- **Stored entries**:
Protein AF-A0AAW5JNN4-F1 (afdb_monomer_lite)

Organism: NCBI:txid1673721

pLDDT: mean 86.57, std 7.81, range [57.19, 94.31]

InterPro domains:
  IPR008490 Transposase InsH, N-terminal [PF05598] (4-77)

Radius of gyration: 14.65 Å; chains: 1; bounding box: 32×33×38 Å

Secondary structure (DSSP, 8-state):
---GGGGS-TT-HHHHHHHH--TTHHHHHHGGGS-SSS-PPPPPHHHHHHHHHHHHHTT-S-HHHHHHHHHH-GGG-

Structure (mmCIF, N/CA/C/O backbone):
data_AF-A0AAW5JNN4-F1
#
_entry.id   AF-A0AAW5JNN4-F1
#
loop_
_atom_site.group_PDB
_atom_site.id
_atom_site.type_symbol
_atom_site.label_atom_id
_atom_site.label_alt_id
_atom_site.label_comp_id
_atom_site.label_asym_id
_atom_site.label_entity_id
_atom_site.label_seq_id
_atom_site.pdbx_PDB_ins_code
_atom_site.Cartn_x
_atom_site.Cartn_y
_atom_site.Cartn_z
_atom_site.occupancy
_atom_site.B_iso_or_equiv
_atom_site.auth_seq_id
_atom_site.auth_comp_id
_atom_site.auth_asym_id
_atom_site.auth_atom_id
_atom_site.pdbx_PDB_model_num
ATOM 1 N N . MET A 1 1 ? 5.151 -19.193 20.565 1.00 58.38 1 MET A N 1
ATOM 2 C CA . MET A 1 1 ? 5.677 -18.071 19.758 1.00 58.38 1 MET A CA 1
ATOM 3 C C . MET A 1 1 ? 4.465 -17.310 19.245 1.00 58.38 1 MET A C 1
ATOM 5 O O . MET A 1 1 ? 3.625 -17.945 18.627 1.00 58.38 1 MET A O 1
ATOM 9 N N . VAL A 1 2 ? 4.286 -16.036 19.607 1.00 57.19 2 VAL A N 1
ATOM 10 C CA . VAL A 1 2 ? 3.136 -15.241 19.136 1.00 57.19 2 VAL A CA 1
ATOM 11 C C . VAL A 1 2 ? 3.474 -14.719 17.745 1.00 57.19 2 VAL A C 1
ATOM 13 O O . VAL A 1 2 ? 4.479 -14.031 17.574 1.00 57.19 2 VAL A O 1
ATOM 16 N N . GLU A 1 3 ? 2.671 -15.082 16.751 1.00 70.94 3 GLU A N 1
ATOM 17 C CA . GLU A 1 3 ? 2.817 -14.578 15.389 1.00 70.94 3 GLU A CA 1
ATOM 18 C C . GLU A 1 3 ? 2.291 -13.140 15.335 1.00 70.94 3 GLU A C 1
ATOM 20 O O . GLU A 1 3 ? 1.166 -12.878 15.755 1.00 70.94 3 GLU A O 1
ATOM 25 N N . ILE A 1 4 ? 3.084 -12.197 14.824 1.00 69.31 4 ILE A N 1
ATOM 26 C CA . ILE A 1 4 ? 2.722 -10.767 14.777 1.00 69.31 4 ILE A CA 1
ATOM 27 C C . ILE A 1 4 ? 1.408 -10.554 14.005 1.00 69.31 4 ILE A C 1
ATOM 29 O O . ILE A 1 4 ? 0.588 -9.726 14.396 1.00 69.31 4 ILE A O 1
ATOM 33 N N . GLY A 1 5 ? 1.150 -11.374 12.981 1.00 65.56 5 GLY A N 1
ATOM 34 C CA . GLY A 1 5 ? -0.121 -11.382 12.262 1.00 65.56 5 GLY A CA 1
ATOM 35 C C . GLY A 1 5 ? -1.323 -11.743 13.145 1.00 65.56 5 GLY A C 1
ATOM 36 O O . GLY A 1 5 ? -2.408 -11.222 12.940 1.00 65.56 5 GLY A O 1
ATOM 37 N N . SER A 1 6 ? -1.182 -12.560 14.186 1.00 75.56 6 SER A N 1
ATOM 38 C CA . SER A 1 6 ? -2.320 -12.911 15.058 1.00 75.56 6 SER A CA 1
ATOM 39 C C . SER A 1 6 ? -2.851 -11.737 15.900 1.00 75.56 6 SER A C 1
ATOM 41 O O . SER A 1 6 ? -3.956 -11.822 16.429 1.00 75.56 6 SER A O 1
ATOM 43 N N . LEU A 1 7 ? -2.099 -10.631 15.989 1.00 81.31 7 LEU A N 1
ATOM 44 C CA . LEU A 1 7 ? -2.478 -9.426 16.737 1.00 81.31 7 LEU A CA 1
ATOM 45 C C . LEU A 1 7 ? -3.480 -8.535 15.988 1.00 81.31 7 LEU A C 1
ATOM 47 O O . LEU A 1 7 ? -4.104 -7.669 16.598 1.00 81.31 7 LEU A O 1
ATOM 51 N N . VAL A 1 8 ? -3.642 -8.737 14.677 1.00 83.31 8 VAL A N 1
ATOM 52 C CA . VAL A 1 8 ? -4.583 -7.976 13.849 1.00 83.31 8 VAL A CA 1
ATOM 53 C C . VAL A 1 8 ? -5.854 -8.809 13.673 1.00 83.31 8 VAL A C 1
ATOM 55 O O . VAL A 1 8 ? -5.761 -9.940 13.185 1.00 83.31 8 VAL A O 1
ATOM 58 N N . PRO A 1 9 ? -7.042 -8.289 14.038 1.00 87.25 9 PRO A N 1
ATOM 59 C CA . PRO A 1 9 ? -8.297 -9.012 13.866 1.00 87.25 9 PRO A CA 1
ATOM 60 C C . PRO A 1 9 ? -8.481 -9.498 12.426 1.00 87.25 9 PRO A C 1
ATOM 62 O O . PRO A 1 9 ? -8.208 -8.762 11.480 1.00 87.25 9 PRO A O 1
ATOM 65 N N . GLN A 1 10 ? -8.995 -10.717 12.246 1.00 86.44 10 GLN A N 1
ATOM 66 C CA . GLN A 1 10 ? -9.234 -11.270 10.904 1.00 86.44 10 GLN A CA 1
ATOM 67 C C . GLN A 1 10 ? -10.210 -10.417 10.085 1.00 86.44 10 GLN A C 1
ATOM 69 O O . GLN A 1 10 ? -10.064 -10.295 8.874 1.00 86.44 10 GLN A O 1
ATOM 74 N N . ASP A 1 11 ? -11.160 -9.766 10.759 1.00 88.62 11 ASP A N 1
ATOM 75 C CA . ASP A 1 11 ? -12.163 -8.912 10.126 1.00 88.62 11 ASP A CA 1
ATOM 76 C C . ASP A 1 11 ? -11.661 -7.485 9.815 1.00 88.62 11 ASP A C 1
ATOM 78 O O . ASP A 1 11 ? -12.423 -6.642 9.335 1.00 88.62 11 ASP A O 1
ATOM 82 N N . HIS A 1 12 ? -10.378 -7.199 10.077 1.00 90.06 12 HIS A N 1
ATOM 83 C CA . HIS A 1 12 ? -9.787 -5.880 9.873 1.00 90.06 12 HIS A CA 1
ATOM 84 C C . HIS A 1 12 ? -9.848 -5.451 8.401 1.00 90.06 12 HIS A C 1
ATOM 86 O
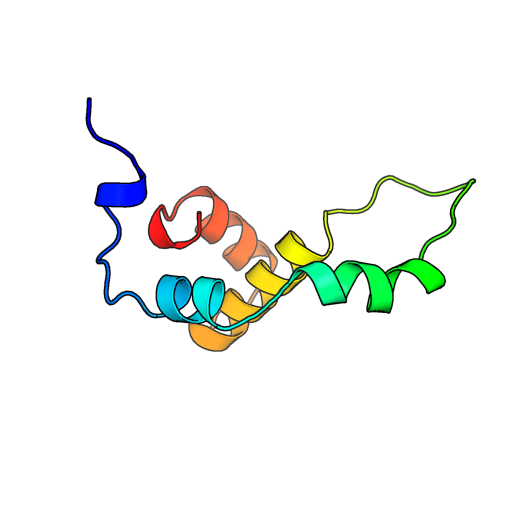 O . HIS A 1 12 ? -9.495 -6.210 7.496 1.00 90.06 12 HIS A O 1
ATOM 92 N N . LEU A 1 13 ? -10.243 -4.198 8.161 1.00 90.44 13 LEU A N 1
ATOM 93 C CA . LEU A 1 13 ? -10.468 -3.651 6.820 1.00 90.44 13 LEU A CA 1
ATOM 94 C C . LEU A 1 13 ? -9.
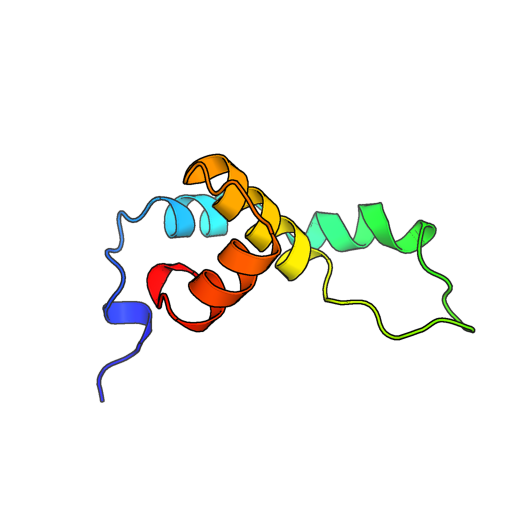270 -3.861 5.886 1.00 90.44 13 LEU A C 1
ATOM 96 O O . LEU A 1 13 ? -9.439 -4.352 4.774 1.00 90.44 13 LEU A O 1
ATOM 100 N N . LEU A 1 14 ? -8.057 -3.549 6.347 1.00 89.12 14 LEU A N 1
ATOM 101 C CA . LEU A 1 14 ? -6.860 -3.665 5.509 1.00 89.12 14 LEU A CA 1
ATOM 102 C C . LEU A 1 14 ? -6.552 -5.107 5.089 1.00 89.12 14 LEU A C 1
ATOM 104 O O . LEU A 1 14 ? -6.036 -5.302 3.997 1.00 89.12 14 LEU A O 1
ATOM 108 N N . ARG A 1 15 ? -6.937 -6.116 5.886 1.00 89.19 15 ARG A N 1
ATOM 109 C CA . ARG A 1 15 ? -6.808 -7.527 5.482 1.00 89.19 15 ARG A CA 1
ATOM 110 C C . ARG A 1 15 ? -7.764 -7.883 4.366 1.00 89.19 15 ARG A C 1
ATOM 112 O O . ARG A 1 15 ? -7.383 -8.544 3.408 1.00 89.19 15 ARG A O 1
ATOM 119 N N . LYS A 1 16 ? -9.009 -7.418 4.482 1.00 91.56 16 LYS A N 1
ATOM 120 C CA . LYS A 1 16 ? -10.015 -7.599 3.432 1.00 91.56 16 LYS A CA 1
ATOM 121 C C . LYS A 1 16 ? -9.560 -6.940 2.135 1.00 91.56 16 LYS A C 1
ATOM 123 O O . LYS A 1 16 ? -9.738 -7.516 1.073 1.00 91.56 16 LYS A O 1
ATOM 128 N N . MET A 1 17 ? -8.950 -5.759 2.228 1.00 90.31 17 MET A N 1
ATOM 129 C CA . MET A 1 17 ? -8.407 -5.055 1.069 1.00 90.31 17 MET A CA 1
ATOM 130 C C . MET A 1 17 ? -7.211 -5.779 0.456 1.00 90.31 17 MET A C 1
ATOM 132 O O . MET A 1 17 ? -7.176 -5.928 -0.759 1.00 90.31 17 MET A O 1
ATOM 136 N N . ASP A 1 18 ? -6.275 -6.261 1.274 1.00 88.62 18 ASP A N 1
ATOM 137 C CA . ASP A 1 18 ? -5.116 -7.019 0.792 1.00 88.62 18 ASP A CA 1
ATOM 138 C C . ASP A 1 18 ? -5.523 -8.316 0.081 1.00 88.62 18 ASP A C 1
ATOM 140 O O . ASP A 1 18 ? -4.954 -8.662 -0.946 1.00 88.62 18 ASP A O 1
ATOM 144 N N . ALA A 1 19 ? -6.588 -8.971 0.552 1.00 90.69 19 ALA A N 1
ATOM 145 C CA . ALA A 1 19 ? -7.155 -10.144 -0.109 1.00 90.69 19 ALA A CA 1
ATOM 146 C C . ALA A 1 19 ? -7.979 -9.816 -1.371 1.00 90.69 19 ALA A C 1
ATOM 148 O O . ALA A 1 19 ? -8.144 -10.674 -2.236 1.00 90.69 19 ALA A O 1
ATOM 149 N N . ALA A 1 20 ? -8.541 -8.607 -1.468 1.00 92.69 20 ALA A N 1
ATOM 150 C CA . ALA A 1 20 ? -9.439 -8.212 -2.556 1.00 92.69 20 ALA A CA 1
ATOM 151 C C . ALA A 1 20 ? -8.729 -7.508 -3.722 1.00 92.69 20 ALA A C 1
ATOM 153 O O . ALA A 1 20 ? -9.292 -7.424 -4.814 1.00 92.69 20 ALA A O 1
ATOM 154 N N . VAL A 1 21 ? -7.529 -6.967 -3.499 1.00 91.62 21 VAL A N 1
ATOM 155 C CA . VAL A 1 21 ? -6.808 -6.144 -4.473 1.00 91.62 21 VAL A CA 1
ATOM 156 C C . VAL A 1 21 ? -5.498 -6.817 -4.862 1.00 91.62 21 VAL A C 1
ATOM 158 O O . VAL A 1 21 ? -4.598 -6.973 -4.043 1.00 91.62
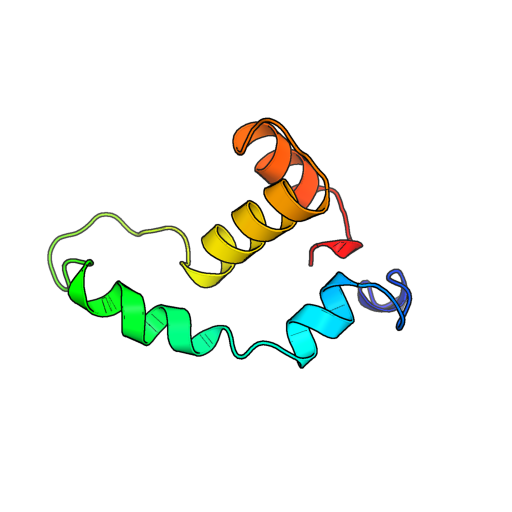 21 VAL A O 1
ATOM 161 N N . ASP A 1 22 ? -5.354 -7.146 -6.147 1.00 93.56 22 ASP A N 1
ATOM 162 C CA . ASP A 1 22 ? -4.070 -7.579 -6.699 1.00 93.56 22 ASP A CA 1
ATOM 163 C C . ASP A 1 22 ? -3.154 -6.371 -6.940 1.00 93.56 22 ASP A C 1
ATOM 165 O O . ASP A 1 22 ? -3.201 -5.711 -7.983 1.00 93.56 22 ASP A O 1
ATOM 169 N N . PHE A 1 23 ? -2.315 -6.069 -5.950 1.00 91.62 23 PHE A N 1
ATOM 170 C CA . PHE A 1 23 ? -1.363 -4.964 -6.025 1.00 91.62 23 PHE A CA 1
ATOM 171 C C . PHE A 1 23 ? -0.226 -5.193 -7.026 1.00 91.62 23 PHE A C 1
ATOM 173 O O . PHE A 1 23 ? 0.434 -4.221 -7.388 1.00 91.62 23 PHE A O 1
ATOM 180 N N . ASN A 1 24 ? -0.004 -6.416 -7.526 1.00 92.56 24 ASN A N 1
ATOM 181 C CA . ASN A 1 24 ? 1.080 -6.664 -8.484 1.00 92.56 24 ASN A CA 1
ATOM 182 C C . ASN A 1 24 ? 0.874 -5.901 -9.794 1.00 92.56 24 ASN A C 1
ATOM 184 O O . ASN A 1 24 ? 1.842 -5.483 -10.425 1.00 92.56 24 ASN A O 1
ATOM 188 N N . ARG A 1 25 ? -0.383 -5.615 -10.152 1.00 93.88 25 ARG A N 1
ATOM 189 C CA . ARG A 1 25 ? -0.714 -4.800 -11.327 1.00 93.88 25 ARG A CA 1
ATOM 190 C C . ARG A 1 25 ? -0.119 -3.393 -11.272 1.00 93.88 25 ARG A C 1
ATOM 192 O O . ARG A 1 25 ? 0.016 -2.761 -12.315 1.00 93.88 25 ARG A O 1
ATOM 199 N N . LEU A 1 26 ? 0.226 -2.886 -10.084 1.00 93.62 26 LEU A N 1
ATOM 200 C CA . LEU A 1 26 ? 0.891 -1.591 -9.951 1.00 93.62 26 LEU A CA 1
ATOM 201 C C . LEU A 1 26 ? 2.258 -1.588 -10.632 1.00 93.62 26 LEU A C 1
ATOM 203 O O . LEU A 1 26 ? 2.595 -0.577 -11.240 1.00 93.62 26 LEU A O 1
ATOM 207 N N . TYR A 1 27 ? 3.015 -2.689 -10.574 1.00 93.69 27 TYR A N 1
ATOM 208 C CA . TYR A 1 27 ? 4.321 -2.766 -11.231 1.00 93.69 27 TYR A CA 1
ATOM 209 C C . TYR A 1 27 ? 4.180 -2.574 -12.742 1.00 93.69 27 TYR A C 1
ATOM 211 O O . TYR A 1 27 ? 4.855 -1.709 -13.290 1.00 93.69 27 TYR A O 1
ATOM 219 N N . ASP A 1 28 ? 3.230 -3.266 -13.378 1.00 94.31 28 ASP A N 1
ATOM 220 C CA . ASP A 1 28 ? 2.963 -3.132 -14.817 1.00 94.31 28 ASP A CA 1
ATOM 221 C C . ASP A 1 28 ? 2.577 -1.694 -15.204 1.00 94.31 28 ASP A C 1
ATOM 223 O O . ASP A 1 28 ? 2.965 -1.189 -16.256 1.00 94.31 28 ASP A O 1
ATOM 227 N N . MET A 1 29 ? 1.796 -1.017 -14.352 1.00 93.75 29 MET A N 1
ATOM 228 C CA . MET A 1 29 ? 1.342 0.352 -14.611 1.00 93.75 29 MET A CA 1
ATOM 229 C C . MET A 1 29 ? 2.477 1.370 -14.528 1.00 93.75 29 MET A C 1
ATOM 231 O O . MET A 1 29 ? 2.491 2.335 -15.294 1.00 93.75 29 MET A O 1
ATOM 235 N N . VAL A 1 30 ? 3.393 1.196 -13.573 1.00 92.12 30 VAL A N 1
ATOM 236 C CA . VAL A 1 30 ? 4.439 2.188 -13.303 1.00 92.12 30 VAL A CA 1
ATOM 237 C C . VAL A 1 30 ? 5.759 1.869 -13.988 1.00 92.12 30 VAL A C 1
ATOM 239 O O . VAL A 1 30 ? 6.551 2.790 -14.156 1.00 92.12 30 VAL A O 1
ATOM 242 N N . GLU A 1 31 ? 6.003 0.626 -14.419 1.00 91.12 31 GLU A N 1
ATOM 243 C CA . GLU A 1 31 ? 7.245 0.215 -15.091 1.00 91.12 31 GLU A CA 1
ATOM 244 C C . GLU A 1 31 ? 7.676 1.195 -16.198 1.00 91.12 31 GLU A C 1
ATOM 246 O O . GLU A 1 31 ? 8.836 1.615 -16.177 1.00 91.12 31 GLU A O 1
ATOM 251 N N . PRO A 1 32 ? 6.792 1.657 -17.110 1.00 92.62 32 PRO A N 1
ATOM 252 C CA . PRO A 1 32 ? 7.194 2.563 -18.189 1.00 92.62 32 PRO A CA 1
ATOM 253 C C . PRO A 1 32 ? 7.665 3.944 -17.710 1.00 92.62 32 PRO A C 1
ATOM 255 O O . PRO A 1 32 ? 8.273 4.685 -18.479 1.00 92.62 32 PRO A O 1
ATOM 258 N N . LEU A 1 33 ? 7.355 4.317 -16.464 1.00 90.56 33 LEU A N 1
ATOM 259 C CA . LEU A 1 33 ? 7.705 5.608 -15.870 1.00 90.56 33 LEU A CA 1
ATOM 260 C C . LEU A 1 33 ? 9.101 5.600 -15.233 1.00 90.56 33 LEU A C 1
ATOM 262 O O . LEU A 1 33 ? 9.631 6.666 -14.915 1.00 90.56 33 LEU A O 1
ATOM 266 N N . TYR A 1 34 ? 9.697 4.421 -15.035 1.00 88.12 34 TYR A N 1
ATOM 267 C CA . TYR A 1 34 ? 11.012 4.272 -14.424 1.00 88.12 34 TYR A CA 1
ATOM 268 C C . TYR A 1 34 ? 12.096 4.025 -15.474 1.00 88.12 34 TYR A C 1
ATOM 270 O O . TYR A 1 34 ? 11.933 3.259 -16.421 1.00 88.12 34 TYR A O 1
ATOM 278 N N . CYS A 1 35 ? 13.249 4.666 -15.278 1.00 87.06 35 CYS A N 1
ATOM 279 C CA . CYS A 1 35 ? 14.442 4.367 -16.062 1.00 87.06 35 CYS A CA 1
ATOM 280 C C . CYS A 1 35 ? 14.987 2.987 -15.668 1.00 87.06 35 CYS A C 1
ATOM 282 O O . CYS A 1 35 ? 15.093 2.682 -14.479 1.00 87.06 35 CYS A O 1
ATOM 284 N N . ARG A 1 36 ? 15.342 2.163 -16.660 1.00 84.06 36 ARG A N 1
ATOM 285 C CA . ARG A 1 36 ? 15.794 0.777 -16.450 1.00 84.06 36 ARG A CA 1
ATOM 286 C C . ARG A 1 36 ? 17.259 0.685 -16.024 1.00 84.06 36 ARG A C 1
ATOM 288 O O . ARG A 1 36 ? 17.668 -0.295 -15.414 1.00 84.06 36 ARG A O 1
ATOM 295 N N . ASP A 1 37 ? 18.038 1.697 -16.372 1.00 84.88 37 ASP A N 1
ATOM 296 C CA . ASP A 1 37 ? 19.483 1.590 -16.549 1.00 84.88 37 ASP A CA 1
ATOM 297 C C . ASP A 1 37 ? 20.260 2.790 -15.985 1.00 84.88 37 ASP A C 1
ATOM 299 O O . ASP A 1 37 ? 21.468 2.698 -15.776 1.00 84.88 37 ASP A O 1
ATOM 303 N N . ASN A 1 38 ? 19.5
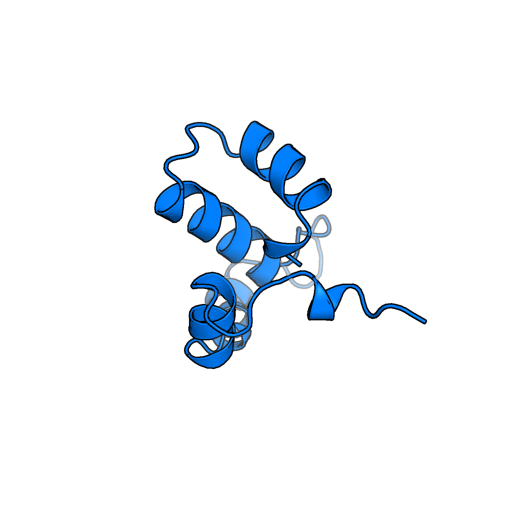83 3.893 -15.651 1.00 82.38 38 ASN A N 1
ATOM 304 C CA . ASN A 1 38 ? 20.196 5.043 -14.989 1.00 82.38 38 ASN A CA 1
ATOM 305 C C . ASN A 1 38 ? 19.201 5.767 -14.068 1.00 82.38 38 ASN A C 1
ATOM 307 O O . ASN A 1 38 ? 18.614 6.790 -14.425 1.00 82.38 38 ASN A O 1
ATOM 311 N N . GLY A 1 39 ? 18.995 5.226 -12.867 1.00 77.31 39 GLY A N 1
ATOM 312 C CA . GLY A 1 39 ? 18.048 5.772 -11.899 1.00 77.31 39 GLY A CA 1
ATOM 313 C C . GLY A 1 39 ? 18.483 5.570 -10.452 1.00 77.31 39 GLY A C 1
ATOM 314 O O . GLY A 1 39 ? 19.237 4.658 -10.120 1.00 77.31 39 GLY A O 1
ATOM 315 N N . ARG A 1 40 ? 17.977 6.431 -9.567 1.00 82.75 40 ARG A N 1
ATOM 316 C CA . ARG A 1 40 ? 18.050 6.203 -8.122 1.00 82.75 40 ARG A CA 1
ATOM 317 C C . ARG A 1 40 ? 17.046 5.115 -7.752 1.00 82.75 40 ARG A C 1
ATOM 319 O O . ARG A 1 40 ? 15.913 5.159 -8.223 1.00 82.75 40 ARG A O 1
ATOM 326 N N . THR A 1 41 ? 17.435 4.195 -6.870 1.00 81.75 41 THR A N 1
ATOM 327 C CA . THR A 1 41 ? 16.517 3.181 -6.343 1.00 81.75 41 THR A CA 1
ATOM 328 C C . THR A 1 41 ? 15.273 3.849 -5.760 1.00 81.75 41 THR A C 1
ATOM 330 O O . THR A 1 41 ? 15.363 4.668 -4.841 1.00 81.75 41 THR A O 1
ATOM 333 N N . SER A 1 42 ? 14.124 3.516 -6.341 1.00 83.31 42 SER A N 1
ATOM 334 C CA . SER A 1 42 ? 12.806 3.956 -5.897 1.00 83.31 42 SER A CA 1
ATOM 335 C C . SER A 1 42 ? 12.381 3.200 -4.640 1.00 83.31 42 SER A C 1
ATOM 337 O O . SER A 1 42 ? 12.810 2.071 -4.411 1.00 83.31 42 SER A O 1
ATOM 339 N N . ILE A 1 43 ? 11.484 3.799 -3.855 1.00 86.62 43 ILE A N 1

- **Exercise instructions**:
The reply should hold exactly the lines above, starting at the line with "ATOM 296 C CA" and ending at the line with "ATOM 312 C CA", and no pictures.

- **Expected answer**:
ATOM 296 C CA . ASP A 1 37 ? 19.483 1.590 -16.549 1.00 84.88 37 ASP A CA 1
ATOM 297 C C . ASP A 1 37 ? 20.260 2.790 -15.985 1.00 84.88 37 ASP A C 1
ATOM 299 O O . ASP A 1 37 ? 21.468 2.698 -15.776 1.00 84.88 37 ASP A O 1
ATOM 303 N N . ASN A 1 38 ? 19.5
83 3.893 -15.651 1.00 82.38 38 ASN A N 1
ATOM 304 C CA . ASN A 1 38 ? 20.196 5.043 -14.989 1.00 82.38 38 ASN A CA 1
ATOM 305 C C . ASN A 1 38 ? 19.201 5.767 -14.068 1.00 82.38 38 ASN A C 1
ATOM 307 O O . ASN A 1 38 ? 18.614 6.790 -14.425 1.00 82.38 38 ASN A O 1
ATOM 311 N N . GLY A 1 39 ? 18.995 5.226 -12.867 1.00 77.31 39 GLY A N 1
ATOM 312 C CA . GLY A 1 39 ? 18.048 5.772 -11.899 1.00 77.31 39 GLY A CA 1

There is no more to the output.